My plan is to buy it from Amazon.  Amazon has them in stock, so I dont have to worry about build time.
I just visited Amazon and found there is a 1-3 month wait time.  This does not bode well if I am to start up a prospect of printing as I have work I hoped to fulfill in the immediate future.

So good luck on your wait and let us know what turns up?  Maybe do a unboxing for us to drool over on youtube?

----------


## -willy-

Well I have had communication with PrintRbot.  They tell me that orders from the store (PrintRbot.com) are the ones that have priority.  Seems that some parts of the new model are not getting to their stock room as needed, yet this should be resolved soon.  Otherwise any current orders will be filled shortly.  Hope this helps.

----------


## LambdaFF

> So good luck on your wait and let us know what turns up?  Maybe do a unboxing for us to drool over on youtube?


Will try. I'm ofificially on paternity leave as of now and for the next 2 weeks so I've got the means and motivation but ... it's up to PB and UPS ! ;-)

----------


## LambdaFF

Additional news : the Metal Plus ships partially disassembled for international shipments to avoid damage while shipping, that is if you bought the assembled version.

----------


## LambdaFF

Sad news : no shipment for 2 to 3 weeks says PB Support. Seems like end of year 2014 was a success and stretches them a bit thin. On a good note, they published recruitment ads.

----------


## -willy-

From what David @ printrbot has told me, their supplier of the metal columns has not been delivering the contracted parts.  So anyone whom has ordered from Amazon is screwed.  If people have ordered directly from PrintRbot they are most likely to be on the first to get list (supposedly).

I am concerned if they still are not fulfilling their orders I may have to go to some one else when I am ready to buy.

----------


## LambdaFF

I was a bit sceptical when they announced on twitter that backlog was recovered up to january orders.
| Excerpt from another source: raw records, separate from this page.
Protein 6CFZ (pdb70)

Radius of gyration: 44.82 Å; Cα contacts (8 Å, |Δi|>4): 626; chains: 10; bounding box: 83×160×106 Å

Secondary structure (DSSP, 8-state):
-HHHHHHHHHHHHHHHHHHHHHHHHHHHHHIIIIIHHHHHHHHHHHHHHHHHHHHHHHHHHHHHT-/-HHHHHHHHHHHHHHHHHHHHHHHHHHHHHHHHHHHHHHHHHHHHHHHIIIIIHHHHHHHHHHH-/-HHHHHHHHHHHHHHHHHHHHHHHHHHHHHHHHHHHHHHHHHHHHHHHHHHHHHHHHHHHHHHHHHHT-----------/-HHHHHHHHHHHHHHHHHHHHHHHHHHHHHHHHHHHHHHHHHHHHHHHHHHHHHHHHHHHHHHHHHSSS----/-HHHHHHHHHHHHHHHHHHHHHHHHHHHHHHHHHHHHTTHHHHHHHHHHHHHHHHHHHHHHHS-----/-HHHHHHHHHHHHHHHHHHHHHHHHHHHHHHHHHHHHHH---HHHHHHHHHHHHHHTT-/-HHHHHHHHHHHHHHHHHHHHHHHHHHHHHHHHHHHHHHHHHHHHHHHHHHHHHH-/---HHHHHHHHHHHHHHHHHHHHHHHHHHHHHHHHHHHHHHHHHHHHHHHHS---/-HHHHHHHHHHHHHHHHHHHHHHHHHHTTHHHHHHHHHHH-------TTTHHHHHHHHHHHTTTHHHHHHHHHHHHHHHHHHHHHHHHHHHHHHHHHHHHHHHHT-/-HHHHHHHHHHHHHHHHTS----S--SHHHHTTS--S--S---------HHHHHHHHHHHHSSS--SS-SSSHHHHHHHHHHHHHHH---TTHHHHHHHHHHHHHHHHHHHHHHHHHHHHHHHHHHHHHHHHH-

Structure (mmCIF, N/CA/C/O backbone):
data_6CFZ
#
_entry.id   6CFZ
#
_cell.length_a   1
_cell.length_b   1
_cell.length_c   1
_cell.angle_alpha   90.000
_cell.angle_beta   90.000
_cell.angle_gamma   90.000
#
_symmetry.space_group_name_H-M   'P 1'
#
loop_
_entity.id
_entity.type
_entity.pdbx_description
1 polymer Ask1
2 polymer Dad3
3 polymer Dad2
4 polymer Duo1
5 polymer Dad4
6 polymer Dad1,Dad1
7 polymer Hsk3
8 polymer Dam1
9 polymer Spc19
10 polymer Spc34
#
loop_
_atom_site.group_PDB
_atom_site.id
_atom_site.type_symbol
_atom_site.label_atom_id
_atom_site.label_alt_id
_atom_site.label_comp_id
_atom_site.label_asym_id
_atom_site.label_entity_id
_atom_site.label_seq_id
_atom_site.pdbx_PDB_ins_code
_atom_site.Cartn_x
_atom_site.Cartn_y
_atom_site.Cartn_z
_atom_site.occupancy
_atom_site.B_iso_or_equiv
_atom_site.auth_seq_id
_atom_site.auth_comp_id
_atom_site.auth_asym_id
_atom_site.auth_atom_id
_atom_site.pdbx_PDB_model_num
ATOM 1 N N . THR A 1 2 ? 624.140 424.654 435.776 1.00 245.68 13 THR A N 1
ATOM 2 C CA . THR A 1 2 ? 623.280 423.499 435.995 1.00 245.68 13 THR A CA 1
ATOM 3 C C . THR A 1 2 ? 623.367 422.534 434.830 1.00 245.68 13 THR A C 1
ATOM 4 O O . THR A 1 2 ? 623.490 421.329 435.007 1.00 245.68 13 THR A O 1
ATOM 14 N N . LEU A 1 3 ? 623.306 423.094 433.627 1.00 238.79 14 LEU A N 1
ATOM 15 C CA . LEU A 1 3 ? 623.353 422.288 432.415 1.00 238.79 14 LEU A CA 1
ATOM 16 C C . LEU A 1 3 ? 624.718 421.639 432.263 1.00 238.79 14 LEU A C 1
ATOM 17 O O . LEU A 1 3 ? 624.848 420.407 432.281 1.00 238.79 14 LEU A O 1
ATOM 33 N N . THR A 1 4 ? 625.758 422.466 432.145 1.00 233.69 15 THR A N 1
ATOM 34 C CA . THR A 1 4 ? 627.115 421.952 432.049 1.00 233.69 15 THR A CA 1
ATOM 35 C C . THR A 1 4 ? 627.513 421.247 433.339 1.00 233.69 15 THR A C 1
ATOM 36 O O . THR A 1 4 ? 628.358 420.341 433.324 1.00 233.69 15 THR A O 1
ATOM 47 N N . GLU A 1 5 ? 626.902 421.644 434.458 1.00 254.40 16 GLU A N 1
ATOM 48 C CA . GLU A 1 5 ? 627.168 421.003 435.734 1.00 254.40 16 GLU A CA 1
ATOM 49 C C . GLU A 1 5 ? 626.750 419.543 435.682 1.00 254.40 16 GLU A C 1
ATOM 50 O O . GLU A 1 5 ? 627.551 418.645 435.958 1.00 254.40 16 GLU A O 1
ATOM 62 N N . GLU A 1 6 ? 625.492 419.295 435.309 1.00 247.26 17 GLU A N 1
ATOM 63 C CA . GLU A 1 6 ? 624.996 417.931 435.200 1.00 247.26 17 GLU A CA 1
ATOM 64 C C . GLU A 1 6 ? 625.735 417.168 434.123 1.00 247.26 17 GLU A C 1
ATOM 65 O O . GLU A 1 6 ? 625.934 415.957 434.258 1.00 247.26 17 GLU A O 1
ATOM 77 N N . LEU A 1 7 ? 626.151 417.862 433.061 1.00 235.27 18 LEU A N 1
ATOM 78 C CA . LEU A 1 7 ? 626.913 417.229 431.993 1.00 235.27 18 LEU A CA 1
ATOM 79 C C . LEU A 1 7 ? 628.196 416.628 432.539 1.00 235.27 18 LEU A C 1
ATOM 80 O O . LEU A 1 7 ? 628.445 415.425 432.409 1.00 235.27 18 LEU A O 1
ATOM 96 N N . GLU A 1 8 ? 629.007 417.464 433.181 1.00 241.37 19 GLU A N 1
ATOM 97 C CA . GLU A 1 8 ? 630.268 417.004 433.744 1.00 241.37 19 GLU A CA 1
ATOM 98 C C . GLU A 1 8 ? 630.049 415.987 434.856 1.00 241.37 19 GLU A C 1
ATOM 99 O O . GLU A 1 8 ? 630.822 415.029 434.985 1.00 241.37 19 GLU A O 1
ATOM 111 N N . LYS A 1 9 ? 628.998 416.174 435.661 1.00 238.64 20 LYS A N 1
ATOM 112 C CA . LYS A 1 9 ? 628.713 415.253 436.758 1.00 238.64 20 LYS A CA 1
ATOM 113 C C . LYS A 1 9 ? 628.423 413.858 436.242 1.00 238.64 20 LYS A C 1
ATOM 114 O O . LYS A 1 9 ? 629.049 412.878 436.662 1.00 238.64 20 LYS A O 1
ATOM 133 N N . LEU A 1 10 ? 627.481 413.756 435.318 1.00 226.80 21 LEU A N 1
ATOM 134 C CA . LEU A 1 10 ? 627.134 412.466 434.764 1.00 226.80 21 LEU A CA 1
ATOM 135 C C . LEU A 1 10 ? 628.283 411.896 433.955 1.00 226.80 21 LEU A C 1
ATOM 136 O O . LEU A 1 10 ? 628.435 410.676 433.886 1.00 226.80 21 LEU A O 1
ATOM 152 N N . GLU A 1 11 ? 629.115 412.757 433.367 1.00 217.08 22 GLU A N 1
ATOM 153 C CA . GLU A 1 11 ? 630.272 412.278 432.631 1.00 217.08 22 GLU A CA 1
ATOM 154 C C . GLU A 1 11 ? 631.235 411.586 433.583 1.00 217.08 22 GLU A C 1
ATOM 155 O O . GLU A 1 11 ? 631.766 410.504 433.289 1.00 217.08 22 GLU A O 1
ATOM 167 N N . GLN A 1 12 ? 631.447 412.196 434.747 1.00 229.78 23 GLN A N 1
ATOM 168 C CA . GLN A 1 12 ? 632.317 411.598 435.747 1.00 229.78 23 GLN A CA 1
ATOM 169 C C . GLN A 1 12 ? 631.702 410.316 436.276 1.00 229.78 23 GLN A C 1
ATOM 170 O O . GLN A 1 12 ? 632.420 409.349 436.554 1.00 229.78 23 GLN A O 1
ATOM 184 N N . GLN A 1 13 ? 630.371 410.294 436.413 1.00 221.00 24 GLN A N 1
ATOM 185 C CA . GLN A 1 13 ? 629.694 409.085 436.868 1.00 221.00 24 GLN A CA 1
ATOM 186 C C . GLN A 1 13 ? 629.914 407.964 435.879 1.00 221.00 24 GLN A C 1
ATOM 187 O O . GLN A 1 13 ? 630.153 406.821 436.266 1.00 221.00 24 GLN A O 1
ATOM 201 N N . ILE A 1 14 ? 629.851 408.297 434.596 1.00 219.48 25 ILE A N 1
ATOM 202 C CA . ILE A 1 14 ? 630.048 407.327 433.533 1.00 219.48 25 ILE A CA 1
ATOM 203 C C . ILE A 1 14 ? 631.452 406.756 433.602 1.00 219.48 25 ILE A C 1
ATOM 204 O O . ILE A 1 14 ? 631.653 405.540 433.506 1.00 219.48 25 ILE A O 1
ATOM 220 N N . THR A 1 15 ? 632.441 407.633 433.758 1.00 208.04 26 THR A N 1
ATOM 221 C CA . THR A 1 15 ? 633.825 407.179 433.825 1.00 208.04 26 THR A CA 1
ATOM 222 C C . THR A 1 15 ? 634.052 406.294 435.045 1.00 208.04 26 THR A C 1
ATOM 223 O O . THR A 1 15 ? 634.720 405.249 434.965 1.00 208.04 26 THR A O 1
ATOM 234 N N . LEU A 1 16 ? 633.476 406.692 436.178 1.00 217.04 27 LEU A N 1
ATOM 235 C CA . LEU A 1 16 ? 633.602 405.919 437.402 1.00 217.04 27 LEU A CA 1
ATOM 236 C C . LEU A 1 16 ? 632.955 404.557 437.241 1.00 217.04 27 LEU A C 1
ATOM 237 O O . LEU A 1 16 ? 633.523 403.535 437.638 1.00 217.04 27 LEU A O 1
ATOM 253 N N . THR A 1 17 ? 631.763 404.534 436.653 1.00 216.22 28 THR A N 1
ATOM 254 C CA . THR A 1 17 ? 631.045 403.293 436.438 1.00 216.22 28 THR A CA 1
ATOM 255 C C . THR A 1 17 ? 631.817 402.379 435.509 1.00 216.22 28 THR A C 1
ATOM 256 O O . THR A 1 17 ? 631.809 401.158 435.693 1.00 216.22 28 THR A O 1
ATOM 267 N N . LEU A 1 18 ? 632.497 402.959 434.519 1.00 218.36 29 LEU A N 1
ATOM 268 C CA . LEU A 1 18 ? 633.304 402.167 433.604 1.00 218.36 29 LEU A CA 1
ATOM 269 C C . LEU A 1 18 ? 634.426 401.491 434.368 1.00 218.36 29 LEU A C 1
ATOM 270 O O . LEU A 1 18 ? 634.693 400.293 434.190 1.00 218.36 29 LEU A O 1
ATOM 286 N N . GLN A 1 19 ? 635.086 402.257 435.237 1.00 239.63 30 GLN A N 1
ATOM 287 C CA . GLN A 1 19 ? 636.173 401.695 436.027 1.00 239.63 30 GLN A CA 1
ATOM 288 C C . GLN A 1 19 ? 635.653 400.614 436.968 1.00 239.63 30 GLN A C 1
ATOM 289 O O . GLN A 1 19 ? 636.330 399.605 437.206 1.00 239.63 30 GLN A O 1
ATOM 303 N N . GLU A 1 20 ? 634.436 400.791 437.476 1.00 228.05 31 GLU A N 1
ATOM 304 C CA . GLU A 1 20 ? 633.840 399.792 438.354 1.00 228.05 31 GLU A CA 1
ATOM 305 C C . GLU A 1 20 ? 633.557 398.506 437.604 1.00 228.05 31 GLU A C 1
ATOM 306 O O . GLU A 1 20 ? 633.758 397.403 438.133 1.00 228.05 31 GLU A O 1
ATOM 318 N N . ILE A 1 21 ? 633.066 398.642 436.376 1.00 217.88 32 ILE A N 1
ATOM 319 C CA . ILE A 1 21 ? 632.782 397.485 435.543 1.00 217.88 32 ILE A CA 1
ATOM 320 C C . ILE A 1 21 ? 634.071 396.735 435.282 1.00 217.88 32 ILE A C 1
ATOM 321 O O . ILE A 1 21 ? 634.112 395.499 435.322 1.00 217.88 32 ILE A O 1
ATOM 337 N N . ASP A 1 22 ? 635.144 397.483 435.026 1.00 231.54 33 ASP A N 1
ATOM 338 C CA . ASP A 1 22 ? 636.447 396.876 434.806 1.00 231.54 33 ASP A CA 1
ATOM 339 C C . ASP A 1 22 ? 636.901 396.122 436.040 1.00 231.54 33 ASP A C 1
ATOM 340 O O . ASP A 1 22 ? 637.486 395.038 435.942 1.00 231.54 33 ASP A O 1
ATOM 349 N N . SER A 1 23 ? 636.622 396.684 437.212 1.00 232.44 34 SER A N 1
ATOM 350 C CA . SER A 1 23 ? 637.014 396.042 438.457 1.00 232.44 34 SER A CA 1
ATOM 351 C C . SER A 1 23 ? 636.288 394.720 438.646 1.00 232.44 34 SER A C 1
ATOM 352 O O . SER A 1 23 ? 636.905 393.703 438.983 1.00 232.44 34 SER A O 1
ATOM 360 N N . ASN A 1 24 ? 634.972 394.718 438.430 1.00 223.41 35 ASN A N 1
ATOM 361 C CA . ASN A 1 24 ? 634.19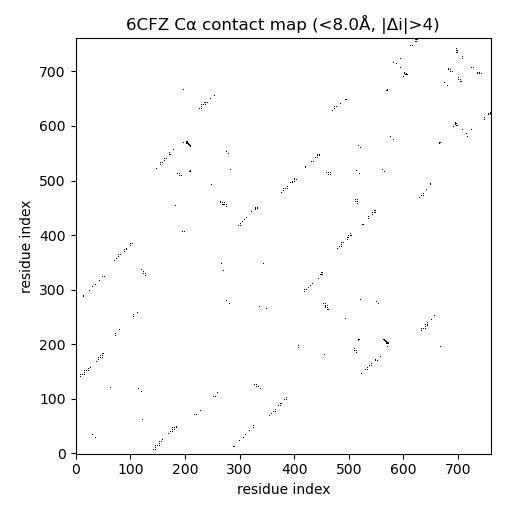3 393.492 438.586 1.00 223.41 35 ASN A CA 1
ATOM 362 C C . ASN A 1 24 ? 634.629 392.440 437.583 1.00 223.41 35 ASN A C 1
ATOM 363 O O . ASN A 1 24 ? 634.734 391.244 437.903 1.00 223.41 35 ASN A O 1
ATOM 374 N N . PHE A 1 25 ? 634.894 392.889 436.365 1.00 212.58 36 PHE A N 1
ATOM 375 C CA . PHE A 1 25 ? 635.330 392.013 435.298 1.00 212.58 36 PHE A CA 1
ATOM 376 C C . PHE A 1 25 ? 636.646 391.345 435.661 1.00 212.58 36 PHE A C 1
ATOM 377 O O . PHE A 1 25 ? 636.801 390.119 435.566 1.00 212.58 36 PHE A O 1
ATOM 394 N N . ALA A 1 26 ? 637.600 392.149 436.112 1.00 226.41 37 ALA A N 1
ATOM 395 C CA . ALA A 1 26 ? 638.890 391.624 436.515 1.00 226.41 37 ALA A CA 1
ATOM 396 C C . ALA A 1 26 ? 638.764 390.742 437.742 1.00 226.41 37 ALA A C 1
ATOM 397 O O . ALA A 1 26 ? 639.582 389.843 437.943 1.00 226.41 37 ALA A O 1
ATOM 404 N N . LYS A 1 27 ? 637.753 390.981 438.575 1.00 223.32 38 LYS A N 1
ATOM 405 C CA . LYS A 1 27 ? 637.566 390.131 439.736 1.00 223.32 38 LYS A CA 1
ATOM 406 C C . LYS A 1 27 ? 637.172 388.742 439.287 1.00 223.32 38 LYS A C 1
ATOM 407 O O . LYS A 1 27 ? 637.687 387.740 439.802 1.00 223.32 38 LYS A O 1
ATOM 426 N N . ALA A 1 28 ? 636.277 388.676 438.304 1.00 212.85 39 ALA A N 1
ATOM 427 C CA . ALA A 1 28 ? 635.879 387.385 437.764 1.00 212.85 39 ALA A CA 1
ATOM 428 C C . ALA A 1 28 ? 637.077 386.702 437.121 1.00 212.85 39 ALA A C 1
ATOM 429 O O . ALA A 1 28 ? 637.265 385.479 437.249 1.00 212.85 39 ALA A O 1
ATOM 436 N N . HIS A 1 29 ? 637.912 387.501 436.456 1.00 223.43 40 HIS A N 1
ATOM 437 C CA . HIS A 1 29 ? 639.115 386.982 435.828 1.00 223.43 40 HIS A CA 1
ATOM 438 C C . HIS A 1 29 ? 640.045 386.372 436.857 1.00 223.43 40 HIS A C 1
ATOM 439 O O . HIS A 1 29 ? 640.608 385.292 436.642 1.00 223.43 40 HIS A O 1
ATOM 453 N N . ARG A 1 30 ? 640.210 387.056 437.983 1.00 235.16 41 ARG A N 1
ATOM 454 C CA . ARG A 1 30 ? 641.078 386.553 439.036 1.00 235.16 41 ARG A CA 1
ATOM 455 C C . ARG A 1 30 ? 640.533 385.271 439.619 1.00 235.16 41 ARG A C 1
ATOM 456 O O . ARG A 1 30 ? 641.306 384.358 439.928 1.00 235.16 41 ARG A O 1
ATOM 477 N N . ILE A 1 31 ? 639.208 385.196 439.781 1.00 210.57 42 ILE A N 1
ATOM 478 C CA . ILE A 1 31 ? 638.589 384.004 440.353 1.00 210.57 42 ILE A CA 1
ATOM 479 C C . ILE A 1 31 ? 638.881 382.806 439.479 1.00 210.57 42 ILE A C 1
ATOM 480 O O . ILE A 1 31 ? 639.250 381.737 439.971 1.00 210.57 42 ILE A O 1
ATOM 496 N N . VAL A 1 32 ? 638.736 382.975 438.172 1.00 195.54 43 VAL A N 1
ATOM 497 C CA . VAL A 1 32 ? 638.992 381.859 437.272 1.00 195.54 43 VAL A CA 1
ATOM 498 C C . VAL A 1 32 ? 640.466 381.507 437.275 1.00 195.54 43 VAL A C 1
ATOM 499 O O . VAL A 1 32 ? 640.845 380.338 437.405 1.00 195.54 43 VAL A O 1
ATOM 512 N N . THR A 1 33 ? 641.315 382.510 437.130 1.00 223.76 44 THR A N 1
ATOM 513 C CA . THR A 1 33 ? 642.742 382.268 437.100 1.00 223.76 44 THR A CA 1
ATOM 514 C C . THR A 1 33 ? 643.312 381.917 438.471 1.00 223.76 44 THR A C 1
ATOM 515 O O . THR A 1 33 ? 644.462 381.471 438.545 1.00 223.76 44 THR A O 1
ATOM 526 N N . THR A 1 34 ? 642.546 382.100 439.549 1.00 227.20 45 THR A N 1
ATOM 527 C CA . THR A 1 34 ? 643.053 381.828 440.892 1.00 227.20 45 THR A CA 1
ATOM 528 C C . THR A 1 34 ? 643.455 380.375 441.116 1.00 227.20 45 THR A C 1
ATOM 529 O O . THR A 1 34 ? 644.645 380.059 441.207 1.00 227.20 45 THR A O 1
ATOM 540 N N . SER A 1 35 ? 642.469 379.487 441.219 1.00 204.36 46 SER A N 1
ATOM 541 C CA . SER A 1 35 ? 642.706 378.076 441.475 1.00 204.36 46 SER A CA 1
ATOM 542 C C . SER A 1 35 ? 641.710 377.148 440.800 1.00 204.36 46 SER A C 1
ATOM 543 O O . SER A 1 35 ? 641.723 375.946 441.085 1.00 204.36 46 SER A O 1
ATOM 551 N N . ILE A 1 36 ? 640.860 377.660 439.916 1.00 180.19 47 ILE A N 1
ATOM 552 C CA . ILE A 1 36 ? 639.876 376.823 439.248 1.00 180.19 47 ILE A CA 1
ATOM 553 C C . ILE A 1 36 ? 640.571 375.818 438.359 1.00 180.19 47 ILE A C 1
ATOM 554 O O . ILE A 1 36 ? 640.179 374.646 438.286 1.00 180.19 47 ILE A O 1
ATOM 570 N N . LEU A 1 37 ? 641.611 376.261 437.672 1.00 193.28 48 LEU A N 1
ATOM 571 C CA . LEU A 1 37 ? 642.326 375.364 436.775 1.00 193.28 48 LEU A CA 1
ATOM 572 C C . LEU A 1 37 ? 643.035 374.266 437.560 1.00 193.28 48 LEU A C 1
ATOM 573 O O . LEU A 1 37 ? 642.878 373.086 437.201 1.00 193.28 48 LEU A O 1
ATOM 589 N N . PRO A 1 38 ? 643.779 374.553 438.637 1.00 194.97 49 PRO A N 1
ATOM 590 C CA . PRO A 1 38 ? 644.351 373.451 439.420 1.00 194.97 49 PRO A CA 1
ATOM 591 C C . PRO A 1 38 ? 643.293 372.593 440.067 1.00 194.97 49 PRO A C 1
ATOM 592 O O . PRO A 1 38 ? 643.514 371.393 440.253 1.00 194.97 49 PRO A O 1
ATOM 603 N N . LEU A 1 39 ? 642.145 373.179 440.404 1.00 187.67 50 LEU A N 1
ATOM 604 C CA . LEU A 1 39 ? 641.070 372.420 441.020 1.00 187.67 50 LEU A CA 1
ATOM 605 C C . LEU A 1 39 ? 640.565 371.354 440.070 1.00 187.67 50 LEU A C 1
ATOM 606 O O . LEU A 1 39 ? 640.425 370.182 440.441 1.00 187.67 50 LEU A O 1
ATOM 622 N N . VAL A 1 40 ? 640.308 371.742 438.825 1.00 182.71 51 VAL A N 1
ATOM 623 C CA . VAL A 1 40 ? 639.843 370.756 437.862 1.00 182.71 51 VAL A CA 1
ATOM 624 C C . VAL A 1 40 ? 640.964 369.800 437.515 1.00 182.71 51 VAL A C 1
ATOM 625 O O . VAL A 1 40 ? 640.707 368.657 437.136 1.00 182.71 51 VAL A O 1
ATOM 638 N N . GLU A 1 41 ? 642.219 370.238 437.622 1.00 195.10 52 GLU A N 1
ATOM 639 C CA . GLU A 1 41 ? 643.310 369.313 437.363 1.00 195.10 52 GLU A CA 1
ATOM 640 C C . GLU A 1 41 ? 643.322 368.230 438.425 1.00 195.10 52 GLU A C 1
ATOM 641 O O . GLU A 1 41 ? 643.529 367.051 438.125 1.00 195.10 52 GLU A O 1
ATOM 653 N N . GLN A 1 42 ? 643.058 368.622 439.666 1.00 193.15 53 GLN A N 1
ATOM 654 C CA . GLN A 1 42 ? 642.978 367.661 440.754 1.00 193.15 53 GLN A CA 1
ATOM 655 C C . GLN A 1 42 ? 641.802 366.729 440.538 1.00 193.15 53 GLN A C 1
ATOM 656 O O . GLN A 1 42 ? 641.904 365.518 440.773 1.00 193.15 53 GLN A O 1
ATOM 670 N N . TYR A 1 43 ? 640.686 367.296 440.079 1.00 182.67 54 TYR A N 1
ATOM 671 C CA . TYR A 1 43 ? 639.485 366.527 439.791 1.00 182.67 54 TYR A CA 1
ATOM 672 C C . TYR A 1 43 ? 639.781 365.469 438.753 1.00 182.67 54 TYR A C 1
ATOM 673 O O . TYR A 1 43 ? 639.468 364.290 438.934 1.00 182.67 54 TYR A O 1
ATOM 691 N N . GLY A 1 44 ? 640.416 365.882 437.667 1.00 179.25 55 GLY A N 1
ATOM 692 C CA . GLY A 1 44 ? 640.761 364.954 436.619 1.00 179.25 55 GLY A CA 1
ATOM 693 C C . GLY A 1 44 ? 641.795 363.951 437.064 1.00 179.25 55 GLY A C 1
ATOM 694 O O . GLY A 1 44 ? 641.818 362.825 436.573 1.00 179.25 55 GLY A O 1
ATOM 698 N N . GLU A 1 45 ? 642.647 364.331 438.010 1.00 190.45 56 GLU A N 1
ATOM 699 C CA . GLU A 1 45 ? 643.655 363.410 438.499 1.00 190.45 56 GLU A CA 1
ATOM 700 C C . GLU A 1 45 ? 642.994 362.297 439.285 1.00 190.45 56 GLU A C 1
ATOM 701 O O . GLU A 1 45 ? 643.290 361.108 439.099 1.00 190.45 56 GLU A O 1
ATOM 713 N N . HIS A 1 46 ? 642.083 362.677 440.166 1.00 190.40 57 HIS A N 1
ATOM 714 C CA . HIS A 1 46 ? 641.371 361.676 440.932 1.00 190.40 57 HIS A CA 1
ATOM 715 C C . HIS A 1 46 ? 640.494 360.846 440.014 1.00 190.40 57 HIS A C 1
ATOM 716 O O . HIS A 1 46 ? 640.345 359.638 440.215 1.00 190.40 57 HIS A O 1
ATOM 730 N N . SER A 1 47 ? 639.953 361.475 438.976 1.00 186.96 58 SER A N 1
ATOM 731 C CA . SER A 1 47 ? 639.138 360.773 438.002 1.00 186.96 58 SER A CA 1
ATOM 732 C C . SER A 1 47 ? 639.983 359.753 437.260 1.00 186.96 58 SER A C 1
ATOM 733 O O . SER A 1 47 ? 639.522 358.648 436.950 1.00 186.96 58 SER A O 1
ATOM 741 N N . ARG A 1 48 ? 641.231 360.120 436.981 1.00 196.92 59 ARG A N 1
ATOM 742 C CA . ARG A 1 48 ? 642.161 359.223 436.321 1.00 196.92 59 ARG A CA 1
ATOM 743 C C . ARG A 1 48 ? 642.405 358.018 437.207 1.00 196.92 59 ARG A C 1
ATOM 744 O O . ARG A 1 48 ? 642.481 356.872 436.735 1.00 196.92 59 ARG A O 1
ATOM 765 N N . ALA A 1 49 ? 642.499 358.269 438.511 1.00 183.97 60 ALA A N 1
ATOM 766 C CA . ALA A 1 49 ? 642.670 357.178 439.453 1.00 183.97 60 ALA A CA 1
ATOM 767 C C . ALA A 1 49 ? 641.449 356.283 439.434 1.00 183.97 60 ALA A C 1
ATOM 768 O O . ALA A 1 49 ? 641.558 355.061 439.523 1.00 183.97 60 ALA A O 1
ATOM 775 N N . VAL A 1 50 ? 640.274 356.880 439.291 1.00 186.20 61 VAL A N 1
ATOM 776 C CA . VAL A 1 50 ? 639.064 356.074 439.235 1.00 186.20 61 VAL A CA 1
ATOM 777 C C . VAL A 1 50 ? 639.075 355.213 437.990 1.00 186.20 61 VAL A C 1
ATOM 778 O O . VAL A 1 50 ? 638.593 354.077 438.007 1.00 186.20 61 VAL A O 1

And then I received my shipping info. Delivery should be next thursday. 
So Excited.

----------


## -willy-

Congrats!  I am happy for you.  Post a vid of the unboxing and assembly if you have to assemble it.

----------


## 3DPBuser

This looks the printer for me. I'll be use PET only, so no enclosure needed; only the hbp. And limited desk space.

----------


## LambdaFF

> This looks the printer for me. I'll be use PET only, so no enclosure needed; only the hbp. And limited desk space.


Yeah, sadly they just cancelled all orders for the metal hot end due to manufacture delays. They issues a refund plus a nice coupon to apologie for it. Guess I'll either wait for them to offer it again or look into the autolift hot ends.

----------


## -willy-

I have been reading about how the all new hot end has alot of problems.  The older ceramic hot end doesnt have the issues.  Some of it clogging.  The head heats up too quickly, some users have set up the progarm that the printer waits for the bed to heat then the hot end.

So it may not be just the manufacturer that is the delay.  It sounded like they would rather stand behind tried and true, than a "maybe".

----------


## 3DPBuser

Is metal needed on the Plus for PET?

----------


## LambdaFF

In spite of UPS, the package did arrive. The LCD screen is dead though, the rotary button was torn out of its socket.  Made me realize that while the PB page says that the LCD screen is compatible with all rev F boards, ... it is not compatible with the metal plus casing around the board. I can already see I'll have to be creative to plug it since there is no dedicated exit hole for the ribbon connection. 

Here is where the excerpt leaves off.